Yesterday's test proves only one thing - North Korea doesn't yet have a really workable nuclear warhead. Certainly, nothing that could be effectively carried by a missile to U.S. territory.
Call it a weapon of less-than-mass destruction.
At half a kiloton yield, that was a fizzle -- an incomplete implosion of the nuclear core caused by a faulty design.
Either the device they lit off in a mine shaft yesterday was pathetically inefficient -- achieving a very low yield, only about 1/30 of the 15 kiloton Hiroshima blast (CBS News) -- or, it may not even have been a nuclear explosion, at all. A short freight train filled with TNT would achieve the same results. A few years ago, a NK rail depot was wrecked when a train hauling conventional artillery shells exploded. At first, some suspected a nuclear test.

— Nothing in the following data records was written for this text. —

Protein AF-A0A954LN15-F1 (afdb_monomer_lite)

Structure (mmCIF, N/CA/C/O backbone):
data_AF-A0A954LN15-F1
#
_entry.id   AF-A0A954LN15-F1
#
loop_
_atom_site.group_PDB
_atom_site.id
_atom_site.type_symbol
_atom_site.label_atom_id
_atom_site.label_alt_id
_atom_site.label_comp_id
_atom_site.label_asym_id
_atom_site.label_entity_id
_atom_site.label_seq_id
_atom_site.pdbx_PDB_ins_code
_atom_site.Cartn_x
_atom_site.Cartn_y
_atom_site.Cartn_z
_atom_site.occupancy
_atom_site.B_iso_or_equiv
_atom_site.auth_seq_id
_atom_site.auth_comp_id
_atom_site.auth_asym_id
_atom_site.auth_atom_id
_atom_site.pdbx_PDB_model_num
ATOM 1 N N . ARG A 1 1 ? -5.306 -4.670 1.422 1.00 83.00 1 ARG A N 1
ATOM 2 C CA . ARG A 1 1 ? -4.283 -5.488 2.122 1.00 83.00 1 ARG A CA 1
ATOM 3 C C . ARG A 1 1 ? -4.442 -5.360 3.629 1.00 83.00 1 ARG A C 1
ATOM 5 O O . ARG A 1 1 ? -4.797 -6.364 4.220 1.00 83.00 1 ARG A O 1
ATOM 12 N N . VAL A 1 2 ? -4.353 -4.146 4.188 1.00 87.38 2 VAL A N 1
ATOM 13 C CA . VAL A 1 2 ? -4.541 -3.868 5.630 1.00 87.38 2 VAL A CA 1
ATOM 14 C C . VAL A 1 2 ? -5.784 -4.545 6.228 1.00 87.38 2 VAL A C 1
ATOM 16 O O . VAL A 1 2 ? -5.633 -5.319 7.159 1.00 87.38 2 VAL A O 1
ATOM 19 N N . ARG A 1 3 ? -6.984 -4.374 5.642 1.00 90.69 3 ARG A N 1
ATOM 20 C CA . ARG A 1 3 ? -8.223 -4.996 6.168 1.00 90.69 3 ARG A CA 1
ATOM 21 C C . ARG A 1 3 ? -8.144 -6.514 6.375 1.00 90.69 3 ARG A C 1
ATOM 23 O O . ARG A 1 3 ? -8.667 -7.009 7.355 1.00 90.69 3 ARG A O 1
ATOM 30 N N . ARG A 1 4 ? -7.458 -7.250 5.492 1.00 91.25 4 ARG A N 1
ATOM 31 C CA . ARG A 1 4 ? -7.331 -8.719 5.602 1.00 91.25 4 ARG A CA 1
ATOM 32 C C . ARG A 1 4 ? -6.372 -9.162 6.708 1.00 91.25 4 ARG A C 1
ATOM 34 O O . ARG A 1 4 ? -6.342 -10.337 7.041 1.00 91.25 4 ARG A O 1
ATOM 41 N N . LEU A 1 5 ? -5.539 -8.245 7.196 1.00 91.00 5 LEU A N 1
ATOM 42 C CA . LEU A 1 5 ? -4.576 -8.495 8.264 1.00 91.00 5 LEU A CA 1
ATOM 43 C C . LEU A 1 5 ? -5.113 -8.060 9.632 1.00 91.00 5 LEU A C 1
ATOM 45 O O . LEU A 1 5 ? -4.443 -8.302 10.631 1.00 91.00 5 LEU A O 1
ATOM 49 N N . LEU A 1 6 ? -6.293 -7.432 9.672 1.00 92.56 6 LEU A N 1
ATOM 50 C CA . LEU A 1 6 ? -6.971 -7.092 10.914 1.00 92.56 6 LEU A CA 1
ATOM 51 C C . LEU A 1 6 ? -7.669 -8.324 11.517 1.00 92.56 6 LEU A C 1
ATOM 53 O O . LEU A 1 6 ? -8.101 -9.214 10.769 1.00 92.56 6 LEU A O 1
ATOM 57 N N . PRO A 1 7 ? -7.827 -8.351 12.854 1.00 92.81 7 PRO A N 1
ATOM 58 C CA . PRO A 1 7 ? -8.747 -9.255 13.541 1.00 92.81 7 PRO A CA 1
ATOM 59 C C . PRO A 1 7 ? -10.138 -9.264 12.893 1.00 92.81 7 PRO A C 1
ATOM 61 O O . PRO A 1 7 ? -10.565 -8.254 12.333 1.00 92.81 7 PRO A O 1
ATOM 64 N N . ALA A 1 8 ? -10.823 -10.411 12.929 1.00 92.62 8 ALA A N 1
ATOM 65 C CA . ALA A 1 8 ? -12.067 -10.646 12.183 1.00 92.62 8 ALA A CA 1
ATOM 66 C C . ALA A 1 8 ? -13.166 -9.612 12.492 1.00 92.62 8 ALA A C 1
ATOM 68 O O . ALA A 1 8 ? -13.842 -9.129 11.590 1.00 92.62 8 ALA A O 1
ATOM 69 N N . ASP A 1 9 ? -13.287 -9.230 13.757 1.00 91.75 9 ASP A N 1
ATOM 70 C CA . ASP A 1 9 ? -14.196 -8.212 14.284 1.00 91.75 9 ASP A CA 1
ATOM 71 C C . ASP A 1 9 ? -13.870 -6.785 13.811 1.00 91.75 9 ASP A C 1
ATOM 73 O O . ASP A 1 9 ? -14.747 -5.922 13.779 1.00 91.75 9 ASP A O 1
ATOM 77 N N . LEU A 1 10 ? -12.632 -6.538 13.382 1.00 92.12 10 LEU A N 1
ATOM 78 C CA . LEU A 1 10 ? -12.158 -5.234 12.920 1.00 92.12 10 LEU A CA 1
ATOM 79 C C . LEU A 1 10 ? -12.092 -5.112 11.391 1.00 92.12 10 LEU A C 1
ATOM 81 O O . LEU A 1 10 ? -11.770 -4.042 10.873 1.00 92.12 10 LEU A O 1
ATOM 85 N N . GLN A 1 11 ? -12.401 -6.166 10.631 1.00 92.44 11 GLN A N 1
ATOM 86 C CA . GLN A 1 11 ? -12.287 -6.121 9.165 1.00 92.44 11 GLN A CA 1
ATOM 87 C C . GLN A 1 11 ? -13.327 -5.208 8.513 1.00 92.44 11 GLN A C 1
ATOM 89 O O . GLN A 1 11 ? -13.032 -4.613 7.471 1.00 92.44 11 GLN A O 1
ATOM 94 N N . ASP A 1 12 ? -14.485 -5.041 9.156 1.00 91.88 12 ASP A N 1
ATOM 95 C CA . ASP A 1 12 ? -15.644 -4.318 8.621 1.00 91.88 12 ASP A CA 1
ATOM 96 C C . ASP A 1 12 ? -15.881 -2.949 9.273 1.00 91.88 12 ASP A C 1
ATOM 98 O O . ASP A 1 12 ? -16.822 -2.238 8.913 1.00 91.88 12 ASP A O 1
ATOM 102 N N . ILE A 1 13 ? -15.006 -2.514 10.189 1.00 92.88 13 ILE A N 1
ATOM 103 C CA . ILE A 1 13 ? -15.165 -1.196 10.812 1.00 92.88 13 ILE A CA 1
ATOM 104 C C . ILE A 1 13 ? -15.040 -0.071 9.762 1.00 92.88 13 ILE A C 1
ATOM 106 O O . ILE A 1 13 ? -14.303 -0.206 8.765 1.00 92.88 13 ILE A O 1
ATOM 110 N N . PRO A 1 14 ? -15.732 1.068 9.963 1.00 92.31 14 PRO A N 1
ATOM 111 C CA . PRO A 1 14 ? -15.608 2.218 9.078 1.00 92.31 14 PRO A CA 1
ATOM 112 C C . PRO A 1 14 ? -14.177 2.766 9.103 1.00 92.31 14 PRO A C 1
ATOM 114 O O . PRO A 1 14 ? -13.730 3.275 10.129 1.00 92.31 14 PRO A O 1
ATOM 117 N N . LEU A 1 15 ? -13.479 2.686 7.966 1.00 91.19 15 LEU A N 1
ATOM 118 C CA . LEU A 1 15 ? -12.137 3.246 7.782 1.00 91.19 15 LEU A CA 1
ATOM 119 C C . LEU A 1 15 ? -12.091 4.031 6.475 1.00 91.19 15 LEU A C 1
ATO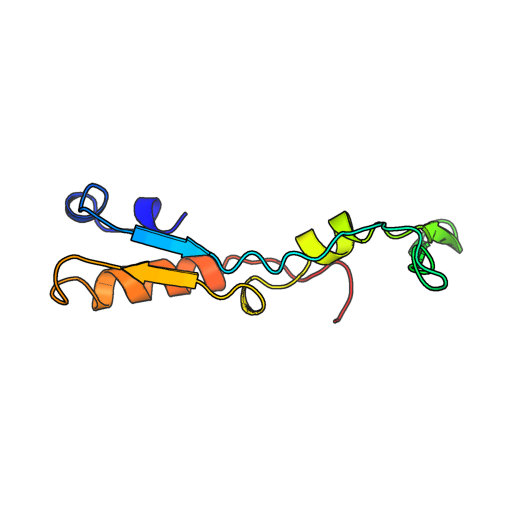M 121 O O . LEU A 1 15 ? -12.520 3.521 5.436 1.00 91.19 15 LEU A O 1
ATOM 125 N N . GLY A 1 16 ? -11.525 5.233 6.526 1.00 88.94 16 GLY A N 1
ATOM 126 C CA . GLY A 1 16 ? -11.048 5.958 5.353 1.00 88.94 16 GLY A CA 1
ATOM 127 C C . GLY A 1 16 ? -9.588 5.599 5.095 1.00 88.94 16 GLY A C 1
ATOM 128 O O . GLY A 1 16 ? -8.790 5.584 6.026 1.00 88.94 16 GLY A O 1
ATOM 129 N N . ILE A 1 17 ? -9.228 5.299 3.850 1.00 86.19 17 ILE A N 1
ATOM 130 C CA . ILE A 1 17 ? -7.834 5.050 3.467 1.00 86.19 17 ILE A CA 1
ATOM 131 C C . ILE A 1 17 ? -7.470 6.081 2.409 1.00 86.19 17 ILE A C 1
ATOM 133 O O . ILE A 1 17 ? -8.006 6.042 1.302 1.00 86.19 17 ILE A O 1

This shows that the state of NK's nuclear program is actually pretty primative. A low-yield device of this sort could be built at almost any university if they had the plutonium.
I wouldn't sleep very well if I were the head of their nuclear design team.
We won't know what the source of the blast was until a western laboratory "sniffs" some vented radioactive materials from an airborne sample.
One way or the other, that wasn't a very impressive entry into the nuclear club.
This isn't the Cuban Missile Crisis -- the Russians had thousands of H-bombs, some as large as 50 megatonnes - don't let them stampede you into believing that this is an existential crisis, unless the Bush Administration turns it into one.
It's more of a display of bad judgment, a gift from one twisted dynastic son to another.